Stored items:
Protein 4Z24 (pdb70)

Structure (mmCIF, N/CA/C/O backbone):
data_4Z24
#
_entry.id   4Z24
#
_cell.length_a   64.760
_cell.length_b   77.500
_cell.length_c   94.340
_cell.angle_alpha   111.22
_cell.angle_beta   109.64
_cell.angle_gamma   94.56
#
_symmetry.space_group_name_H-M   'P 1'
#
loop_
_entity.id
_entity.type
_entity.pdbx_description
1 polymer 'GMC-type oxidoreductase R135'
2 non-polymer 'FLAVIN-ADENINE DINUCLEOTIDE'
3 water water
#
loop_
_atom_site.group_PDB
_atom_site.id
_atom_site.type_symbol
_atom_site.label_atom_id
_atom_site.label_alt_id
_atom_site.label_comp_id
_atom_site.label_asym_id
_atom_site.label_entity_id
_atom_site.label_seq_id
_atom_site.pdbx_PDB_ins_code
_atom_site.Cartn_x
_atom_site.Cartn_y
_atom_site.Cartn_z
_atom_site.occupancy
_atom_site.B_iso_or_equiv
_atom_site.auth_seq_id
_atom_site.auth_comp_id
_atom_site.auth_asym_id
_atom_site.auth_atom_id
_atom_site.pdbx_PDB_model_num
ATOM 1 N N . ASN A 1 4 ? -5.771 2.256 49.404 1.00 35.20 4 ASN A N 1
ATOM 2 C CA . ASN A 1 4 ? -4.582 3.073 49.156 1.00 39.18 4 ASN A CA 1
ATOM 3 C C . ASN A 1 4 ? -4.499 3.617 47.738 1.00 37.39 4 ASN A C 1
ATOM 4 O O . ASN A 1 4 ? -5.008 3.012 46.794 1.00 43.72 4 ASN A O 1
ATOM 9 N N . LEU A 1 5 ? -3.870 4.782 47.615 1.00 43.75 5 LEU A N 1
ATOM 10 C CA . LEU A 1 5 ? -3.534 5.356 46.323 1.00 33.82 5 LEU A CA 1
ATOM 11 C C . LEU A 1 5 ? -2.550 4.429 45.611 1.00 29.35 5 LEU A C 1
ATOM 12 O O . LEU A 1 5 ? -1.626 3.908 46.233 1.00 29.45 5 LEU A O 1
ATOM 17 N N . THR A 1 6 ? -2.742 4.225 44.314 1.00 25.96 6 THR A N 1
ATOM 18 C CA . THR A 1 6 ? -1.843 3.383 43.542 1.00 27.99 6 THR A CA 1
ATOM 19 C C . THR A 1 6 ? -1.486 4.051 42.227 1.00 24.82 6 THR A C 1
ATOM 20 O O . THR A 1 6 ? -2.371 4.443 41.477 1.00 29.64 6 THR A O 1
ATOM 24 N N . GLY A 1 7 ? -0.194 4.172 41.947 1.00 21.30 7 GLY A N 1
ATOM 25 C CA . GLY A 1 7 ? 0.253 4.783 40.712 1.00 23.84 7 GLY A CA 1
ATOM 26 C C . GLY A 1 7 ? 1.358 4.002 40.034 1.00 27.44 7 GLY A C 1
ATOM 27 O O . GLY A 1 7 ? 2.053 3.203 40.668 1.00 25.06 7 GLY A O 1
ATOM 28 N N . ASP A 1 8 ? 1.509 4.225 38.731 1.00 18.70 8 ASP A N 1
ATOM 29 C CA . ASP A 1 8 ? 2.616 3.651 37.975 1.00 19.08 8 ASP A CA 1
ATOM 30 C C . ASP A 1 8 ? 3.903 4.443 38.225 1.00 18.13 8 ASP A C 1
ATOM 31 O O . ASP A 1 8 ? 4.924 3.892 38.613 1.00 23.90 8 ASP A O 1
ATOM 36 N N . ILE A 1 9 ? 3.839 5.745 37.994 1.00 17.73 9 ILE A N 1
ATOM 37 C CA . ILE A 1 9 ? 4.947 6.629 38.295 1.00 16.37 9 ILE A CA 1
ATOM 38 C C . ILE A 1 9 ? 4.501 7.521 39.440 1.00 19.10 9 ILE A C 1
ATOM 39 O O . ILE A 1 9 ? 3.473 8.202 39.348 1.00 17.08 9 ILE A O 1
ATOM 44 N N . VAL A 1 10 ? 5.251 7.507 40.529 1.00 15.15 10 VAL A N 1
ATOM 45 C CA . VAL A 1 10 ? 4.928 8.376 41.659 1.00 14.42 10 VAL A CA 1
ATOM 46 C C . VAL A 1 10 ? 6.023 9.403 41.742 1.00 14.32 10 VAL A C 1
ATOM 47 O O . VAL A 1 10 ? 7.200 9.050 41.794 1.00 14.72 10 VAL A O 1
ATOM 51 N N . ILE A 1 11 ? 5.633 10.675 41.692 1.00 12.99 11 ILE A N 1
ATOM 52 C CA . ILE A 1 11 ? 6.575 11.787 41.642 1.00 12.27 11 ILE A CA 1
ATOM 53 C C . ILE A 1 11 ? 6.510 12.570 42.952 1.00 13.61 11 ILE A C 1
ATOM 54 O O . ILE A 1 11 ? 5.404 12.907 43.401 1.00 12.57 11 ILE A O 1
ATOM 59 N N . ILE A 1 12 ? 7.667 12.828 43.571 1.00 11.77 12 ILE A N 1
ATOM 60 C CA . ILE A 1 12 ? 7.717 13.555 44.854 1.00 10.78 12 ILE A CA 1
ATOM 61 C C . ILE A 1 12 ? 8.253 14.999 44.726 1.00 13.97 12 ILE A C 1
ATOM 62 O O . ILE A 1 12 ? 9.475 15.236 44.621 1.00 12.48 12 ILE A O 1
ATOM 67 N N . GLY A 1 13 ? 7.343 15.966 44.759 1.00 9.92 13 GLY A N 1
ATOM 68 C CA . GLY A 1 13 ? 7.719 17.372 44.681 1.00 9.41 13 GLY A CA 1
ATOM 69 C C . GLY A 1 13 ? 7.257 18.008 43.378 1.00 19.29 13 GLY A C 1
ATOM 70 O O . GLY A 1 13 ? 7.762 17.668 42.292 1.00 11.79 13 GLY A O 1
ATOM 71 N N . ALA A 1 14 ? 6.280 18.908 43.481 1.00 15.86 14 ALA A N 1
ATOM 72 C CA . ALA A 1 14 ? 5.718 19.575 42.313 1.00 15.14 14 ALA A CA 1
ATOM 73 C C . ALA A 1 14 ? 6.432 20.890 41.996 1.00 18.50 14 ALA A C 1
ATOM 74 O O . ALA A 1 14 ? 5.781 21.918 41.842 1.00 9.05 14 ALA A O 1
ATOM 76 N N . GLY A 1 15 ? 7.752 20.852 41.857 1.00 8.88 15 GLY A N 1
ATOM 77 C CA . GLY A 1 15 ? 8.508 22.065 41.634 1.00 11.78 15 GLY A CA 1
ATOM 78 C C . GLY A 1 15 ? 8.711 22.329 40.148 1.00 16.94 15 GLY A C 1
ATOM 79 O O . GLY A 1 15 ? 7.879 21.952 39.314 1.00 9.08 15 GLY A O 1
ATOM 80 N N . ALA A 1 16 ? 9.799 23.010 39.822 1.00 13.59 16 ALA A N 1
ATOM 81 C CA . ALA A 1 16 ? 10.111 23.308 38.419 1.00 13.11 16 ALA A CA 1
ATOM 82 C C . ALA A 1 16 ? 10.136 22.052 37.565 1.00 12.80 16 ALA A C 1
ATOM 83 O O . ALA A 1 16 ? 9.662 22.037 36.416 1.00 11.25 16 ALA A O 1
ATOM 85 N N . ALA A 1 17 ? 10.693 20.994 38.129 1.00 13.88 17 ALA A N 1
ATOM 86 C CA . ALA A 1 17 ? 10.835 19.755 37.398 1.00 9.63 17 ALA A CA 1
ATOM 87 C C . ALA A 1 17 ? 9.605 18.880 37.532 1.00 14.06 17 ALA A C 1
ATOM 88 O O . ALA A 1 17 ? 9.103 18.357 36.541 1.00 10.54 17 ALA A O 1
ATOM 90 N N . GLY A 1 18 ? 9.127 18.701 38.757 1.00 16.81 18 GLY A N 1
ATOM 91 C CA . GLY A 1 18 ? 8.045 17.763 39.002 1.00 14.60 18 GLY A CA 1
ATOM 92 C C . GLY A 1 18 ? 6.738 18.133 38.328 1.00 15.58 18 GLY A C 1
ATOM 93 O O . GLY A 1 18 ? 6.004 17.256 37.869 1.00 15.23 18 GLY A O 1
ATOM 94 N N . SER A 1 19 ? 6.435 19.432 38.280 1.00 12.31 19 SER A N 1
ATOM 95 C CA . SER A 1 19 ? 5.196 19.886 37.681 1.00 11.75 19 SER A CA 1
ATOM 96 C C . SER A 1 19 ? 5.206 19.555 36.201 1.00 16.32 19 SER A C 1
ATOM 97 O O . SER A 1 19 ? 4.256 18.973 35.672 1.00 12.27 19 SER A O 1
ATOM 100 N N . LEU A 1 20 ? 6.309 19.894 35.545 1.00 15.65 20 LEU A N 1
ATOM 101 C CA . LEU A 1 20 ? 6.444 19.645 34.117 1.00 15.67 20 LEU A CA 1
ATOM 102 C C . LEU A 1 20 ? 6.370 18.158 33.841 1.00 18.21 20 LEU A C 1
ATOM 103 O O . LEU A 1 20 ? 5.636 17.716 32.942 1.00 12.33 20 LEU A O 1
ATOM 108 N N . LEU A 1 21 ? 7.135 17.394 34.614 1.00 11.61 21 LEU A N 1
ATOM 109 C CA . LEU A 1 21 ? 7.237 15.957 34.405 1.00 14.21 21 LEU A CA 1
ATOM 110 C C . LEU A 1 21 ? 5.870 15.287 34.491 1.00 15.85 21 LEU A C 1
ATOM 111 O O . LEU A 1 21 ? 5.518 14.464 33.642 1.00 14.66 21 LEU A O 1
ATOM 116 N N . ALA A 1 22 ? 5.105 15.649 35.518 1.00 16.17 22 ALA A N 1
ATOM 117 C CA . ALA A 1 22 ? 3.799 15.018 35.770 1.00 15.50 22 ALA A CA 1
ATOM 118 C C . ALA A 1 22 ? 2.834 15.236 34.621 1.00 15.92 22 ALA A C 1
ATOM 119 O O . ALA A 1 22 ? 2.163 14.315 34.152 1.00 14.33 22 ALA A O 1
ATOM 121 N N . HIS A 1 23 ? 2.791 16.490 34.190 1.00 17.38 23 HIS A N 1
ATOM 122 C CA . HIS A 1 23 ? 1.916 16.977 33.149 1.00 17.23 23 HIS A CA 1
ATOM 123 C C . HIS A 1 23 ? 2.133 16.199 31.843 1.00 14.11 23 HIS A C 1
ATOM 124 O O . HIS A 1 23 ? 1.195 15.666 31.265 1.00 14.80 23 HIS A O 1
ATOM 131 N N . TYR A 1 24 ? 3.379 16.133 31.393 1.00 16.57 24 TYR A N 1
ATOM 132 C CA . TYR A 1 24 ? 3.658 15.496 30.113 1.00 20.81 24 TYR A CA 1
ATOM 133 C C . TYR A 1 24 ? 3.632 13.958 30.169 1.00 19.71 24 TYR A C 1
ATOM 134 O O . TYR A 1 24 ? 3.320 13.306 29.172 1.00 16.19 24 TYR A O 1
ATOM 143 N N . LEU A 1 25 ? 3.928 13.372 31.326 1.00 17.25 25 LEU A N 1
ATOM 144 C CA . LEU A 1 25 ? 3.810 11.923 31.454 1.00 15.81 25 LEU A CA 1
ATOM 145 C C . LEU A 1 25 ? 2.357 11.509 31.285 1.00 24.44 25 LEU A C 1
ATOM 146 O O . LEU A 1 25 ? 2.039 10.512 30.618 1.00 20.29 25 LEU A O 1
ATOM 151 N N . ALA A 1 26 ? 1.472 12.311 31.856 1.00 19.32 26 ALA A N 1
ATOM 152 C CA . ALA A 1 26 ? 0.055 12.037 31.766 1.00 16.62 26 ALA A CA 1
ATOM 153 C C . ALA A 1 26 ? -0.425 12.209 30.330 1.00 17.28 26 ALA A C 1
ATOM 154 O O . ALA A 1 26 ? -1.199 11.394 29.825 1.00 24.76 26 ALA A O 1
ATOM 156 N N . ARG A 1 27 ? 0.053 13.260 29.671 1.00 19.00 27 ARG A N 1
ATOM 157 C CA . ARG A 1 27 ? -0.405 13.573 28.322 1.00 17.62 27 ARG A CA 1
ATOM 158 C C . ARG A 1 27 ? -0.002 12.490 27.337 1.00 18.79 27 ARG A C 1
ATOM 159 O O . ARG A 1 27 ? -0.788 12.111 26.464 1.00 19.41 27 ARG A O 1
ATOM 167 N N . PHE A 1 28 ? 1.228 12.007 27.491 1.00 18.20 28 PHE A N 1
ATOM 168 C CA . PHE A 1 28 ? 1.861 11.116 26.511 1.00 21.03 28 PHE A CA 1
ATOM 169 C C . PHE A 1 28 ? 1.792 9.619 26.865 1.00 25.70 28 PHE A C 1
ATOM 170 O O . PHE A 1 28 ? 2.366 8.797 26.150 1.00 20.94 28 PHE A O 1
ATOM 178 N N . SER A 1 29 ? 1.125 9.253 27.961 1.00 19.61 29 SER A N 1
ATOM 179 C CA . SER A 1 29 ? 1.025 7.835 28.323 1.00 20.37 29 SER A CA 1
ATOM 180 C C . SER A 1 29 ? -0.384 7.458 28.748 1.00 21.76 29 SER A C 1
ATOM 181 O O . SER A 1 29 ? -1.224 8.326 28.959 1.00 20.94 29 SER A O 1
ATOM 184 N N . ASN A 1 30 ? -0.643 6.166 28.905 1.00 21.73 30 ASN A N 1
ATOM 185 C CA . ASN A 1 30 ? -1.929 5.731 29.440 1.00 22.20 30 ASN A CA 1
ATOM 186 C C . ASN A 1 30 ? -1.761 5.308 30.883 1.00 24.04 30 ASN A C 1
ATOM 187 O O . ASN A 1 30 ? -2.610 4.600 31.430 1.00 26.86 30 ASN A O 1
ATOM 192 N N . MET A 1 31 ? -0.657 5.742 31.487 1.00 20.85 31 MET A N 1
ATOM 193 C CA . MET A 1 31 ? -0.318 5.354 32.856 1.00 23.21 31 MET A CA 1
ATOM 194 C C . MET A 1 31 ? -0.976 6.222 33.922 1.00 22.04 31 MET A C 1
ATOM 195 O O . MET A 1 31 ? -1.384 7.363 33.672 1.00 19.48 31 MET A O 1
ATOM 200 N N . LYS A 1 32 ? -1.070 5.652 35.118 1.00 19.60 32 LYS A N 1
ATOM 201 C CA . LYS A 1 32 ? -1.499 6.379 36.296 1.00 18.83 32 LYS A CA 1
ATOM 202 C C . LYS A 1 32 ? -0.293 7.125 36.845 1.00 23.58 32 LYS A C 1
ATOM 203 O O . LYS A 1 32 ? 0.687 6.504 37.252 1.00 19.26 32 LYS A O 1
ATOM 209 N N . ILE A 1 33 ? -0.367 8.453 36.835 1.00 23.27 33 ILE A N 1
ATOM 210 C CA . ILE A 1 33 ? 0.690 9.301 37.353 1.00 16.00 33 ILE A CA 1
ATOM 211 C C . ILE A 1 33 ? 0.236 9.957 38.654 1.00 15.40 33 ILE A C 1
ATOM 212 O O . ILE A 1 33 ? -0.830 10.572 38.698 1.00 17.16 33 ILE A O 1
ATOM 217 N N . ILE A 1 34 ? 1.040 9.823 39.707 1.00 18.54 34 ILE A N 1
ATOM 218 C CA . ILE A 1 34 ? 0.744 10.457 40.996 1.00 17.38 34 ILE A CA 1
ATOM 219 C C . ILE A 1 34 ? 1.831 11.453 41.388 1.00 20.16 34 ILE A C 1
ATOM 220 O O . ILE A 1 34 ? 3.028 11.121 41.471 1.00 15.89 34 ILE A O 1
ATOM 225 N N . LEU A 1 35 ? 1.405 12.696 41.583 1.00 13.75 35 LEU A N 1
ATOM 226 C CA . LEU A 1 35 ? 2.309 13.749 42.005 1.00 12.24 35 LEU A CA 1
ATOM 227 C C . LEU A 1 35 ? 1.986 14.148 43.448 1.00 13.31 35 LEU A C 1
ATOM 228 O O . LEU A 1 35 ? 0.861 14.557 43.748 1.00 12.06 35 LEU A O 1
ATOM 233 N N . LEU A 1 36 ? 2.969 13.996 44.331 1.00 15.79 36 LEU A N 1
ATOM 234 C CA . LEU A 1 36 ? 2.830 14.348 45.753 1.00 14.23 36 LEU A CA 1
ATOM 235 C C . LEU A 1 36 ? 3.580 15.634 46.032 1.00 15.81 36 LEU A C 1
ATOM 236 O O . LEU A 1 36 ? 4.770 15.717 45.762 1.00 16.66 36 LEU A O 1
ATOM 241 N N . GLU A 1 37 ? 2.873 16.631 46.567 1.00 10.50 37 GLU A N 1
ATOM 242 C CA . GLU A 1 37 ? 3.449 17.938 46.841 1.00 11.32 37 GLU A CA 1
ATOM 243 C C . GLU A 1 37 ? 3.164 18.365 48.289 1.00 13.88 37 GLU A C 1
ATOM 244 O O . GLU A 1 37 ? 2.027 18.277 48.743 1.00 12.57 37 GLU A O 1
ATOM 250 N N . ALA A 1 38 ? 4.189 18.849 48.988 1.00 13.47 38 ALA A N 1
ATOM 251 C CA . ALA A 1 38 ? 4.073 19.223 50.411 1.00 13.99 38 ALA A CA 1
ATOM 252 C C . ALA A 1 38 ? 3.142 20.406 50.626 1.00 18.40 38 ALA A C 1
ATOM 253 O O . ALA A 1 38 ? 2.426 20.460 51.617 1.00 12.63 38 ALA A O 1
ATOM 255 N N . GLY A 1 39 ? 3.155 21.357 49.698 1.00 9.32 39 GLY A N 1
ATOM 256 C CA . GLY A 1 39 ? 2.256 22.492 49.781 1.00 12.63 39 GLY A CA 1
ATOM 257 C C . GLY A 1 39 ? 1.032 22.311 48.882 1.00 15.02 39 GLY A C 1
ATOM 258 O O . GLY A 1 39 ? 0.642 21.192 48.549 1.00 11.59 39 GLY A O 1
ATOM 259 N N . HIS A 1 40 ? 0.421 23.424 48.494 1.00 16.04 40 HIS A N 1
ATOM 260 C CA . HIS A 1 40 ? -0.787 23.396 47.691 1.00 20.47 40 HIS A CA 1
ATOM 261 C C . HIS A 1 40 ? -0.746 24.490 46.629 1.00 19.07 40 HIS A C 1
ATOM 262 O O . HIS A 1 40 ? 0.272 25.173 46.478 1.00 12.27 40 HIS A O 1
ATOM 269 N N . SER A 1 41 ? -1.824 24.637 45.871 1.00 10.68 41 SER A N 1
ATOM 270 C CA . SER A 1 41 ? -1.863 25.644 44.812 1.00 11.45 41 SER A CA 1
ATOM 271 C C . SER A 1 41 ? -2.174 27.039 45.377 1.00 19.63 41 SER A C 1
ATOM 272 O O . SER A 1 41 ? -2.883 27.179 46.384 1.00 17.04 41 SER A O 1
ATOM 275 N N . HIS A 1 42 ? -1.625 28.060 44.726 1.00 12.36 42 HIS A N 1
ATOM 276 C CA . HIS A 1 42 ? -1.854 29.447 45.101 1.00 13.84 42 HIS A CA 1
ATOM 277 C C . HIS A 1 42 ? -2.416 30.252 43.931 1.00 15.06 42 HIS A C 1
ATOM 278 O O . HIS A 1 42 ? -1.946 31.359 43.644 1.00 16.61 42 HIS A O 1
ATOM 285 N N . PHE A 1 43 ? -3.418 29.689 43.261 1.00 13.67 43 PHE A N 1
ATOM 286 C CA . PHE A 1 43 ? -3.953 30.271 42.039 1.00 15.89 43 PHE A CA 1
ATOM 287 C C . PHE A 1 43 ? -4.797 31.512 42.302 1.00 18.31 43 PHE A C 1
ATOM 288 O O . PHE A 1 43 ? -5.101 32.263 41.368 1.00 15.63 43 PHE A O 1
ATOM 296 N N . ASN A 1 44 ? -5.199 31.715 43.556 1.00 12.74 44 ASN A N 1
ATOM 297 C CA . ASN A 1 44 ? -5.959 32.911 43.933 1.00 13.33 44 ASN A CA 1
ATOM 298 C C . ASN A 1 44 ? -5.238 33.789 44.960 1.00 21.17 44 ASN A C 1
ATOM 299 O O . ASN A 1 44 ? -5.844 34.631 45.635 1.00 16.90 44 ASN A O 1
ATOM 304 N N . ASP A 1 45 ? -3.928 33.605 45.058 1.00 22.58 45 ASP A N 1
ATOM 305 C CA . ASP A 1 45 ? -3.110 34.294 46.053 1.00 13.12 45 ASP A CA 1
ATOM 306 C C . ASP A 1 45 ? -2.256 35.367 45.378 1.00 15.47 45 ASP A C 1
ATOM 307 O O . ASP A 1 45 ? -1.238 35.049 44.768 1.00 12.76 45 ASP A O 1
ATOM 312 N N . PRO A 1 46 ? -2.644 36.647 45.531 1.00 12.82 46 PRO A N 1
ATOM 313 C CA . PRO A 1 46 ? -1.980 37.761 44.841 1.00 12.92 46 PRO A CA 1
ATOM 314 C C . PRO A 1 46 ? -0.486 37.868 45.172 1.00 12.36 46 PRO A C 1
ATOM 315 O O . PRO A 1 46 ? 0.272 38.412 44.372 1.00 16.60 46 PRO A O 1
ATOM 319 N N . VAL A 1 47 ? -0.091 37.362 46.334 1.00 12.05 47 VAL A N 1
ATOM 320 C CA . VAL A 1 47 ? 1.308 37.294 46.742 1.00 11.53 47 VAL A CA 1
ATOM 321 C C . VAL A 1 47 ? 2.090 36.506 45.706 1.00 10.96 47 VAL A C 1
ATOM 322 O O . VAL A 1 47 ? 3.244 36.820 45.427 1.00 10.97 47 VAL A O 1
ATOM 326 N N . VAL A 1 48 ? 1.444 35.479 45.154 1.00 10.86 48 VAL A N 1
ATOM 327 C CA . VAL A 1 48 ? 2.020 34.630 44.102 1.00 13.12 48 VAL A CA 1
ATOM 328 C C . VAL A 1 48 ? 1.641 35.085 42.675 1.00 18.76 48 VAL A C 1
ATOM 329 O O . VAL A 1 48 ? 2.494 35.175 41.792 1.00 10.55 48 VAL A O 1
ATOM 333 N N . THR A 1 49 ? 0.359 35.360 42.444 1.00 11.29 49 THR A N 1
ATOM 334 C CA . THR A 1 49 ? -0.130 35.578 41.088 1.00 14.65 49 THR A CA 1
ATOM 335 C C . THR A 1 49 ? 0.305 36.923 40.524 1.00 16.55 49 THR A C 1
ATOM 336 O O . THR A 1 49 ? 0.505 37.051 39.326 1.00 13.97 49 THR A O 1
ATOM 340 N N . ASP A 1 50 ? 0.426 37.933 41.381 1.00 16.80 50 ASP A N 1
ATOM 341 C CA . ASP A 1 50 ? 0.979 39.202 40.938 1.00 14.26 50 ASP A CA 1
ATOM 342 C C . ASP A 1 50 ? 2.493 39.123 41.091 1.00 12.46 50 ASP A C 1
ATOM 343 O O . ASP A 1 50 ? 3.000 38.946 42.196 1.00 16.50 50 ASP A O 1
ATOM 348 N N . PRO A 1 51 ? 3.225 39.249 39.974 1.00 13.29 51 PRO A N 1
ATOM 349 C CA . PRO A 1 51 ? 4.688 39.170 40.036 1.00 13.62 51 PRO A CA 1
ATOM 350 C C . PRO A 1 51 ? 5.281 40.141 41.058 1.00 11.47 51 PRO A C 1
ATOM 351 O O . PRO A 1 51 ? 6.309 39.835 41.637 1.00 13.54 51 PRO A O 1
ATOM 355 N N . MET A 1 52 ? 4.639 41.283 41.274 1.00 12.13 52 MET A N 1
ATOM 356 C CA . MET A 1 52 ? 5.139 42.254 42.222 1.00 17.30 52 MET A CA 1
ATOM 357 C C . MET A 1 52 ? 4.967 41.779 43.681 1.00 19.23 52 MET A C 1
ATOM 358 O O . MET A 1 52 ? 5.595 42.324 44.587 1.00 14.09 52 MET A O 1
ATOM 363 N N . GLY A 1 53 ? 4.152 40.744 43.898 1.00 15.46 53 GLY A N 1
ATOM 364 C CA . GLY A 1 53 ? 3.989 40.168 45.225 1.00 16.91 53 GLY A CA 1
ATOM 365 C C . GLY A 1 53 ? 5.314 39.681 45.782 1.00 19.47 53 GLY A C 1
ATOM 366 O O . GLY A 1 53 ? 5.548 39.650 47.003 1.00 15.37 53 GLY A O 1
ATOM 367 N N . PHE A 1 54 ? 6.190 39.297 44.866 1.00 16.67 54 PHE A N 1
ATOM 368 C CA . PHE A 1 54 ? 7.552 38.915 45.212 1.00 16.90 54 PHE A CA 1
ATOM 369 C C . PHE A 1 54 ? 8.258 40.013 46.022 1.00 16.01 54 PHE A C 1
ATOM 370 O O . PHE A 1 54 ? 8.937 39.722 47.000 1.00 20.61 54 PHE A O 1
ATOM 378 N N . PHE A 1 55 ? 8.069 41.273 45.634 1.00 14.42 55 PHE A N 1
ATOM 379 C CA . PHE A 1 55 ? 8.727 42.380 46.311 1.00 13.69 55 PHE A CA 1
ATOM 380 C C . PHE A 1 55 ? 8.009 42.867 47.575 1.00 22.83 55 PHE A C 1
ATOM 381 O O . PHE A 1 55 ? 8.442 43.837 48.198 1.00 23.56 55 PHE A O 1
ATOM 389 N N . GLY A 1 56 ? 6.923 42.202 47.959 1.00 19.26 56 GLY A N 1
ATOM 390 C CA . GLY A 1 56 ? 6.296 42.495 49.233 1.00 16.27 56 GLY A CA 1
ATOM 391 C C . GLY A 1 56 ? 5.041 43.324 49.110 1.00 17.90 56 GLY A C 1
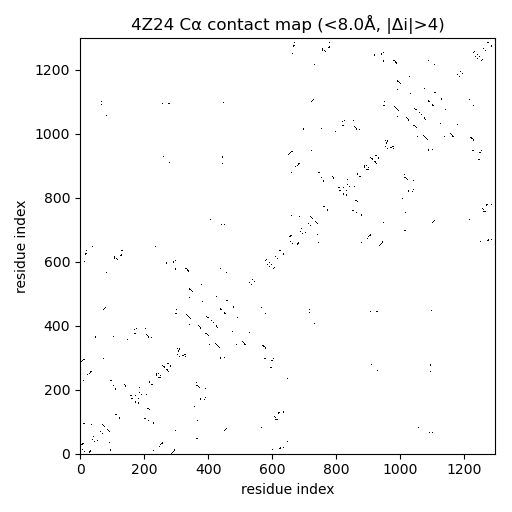ATOM 392 O O . GLY A 1 56 ? 4.540 43.844 50.101 1.00 18.53 56 GLY A O 1
ATOM 393 N N . LYS A 1 57 ? 4.526 43.434 47.889 1.00 23.00 57 LYS A N 1
ATOM 394 C CA . LYS A 1 57 ? 3.353 44.260 47.598 1.00 22.54 57 LYS A CA 1
ATOM 395 C C . LYS A 1 57 ? 2.153 43.934 48.490 1.00 21.84 57 LYS A C 1
ATOM 396 O O . LYS A 1 57 ? 1.395 44.830 48.879 1.00 16.81 57 LYS A O 1
ATOM 402 N N . TYR A 1 58 ? 1.989 42.661 48.838 1.00 19.37 58 TYR A N 1
ATOM 403 C CA . TYR A 1 58 ? 0.808 42.278 49.603 1.00 22.54 58 TYR A CA 1
ATOM 404 C C . TYR A 1 58 ? 1.167 41.774 50.984 1.00 24.57 58 TYR A C 1
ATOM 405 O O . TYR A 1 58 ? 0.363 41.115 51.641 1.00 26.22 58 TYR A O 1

YOUR GOAL: Once you find the line with "ATOM 47 O O" in the entries above, output it and each line after it up to and including the line with "ATOM 53 C C", and nothing else.

RESULT FOR THIS TASK:
ATOM 47 O O . VAL A 1 10 ? 7.200 9.050 41.794 1.00 14.72 10 VAL A O 1
ATOM 51 N N . ILE A 1 11 ? 5.633 10.675 41.692 1.00 12.99 11 ILE A N 1
ATOM 52 C CA . ILE A 1 11 ? 6.575 11.787 41.642 1.00 12.27 11 ILE A CA 1
ATOM 53 C C . ILE A 1 11 ? 6.510 12.570 42.952 1.00 13.61 11 ILE A C 1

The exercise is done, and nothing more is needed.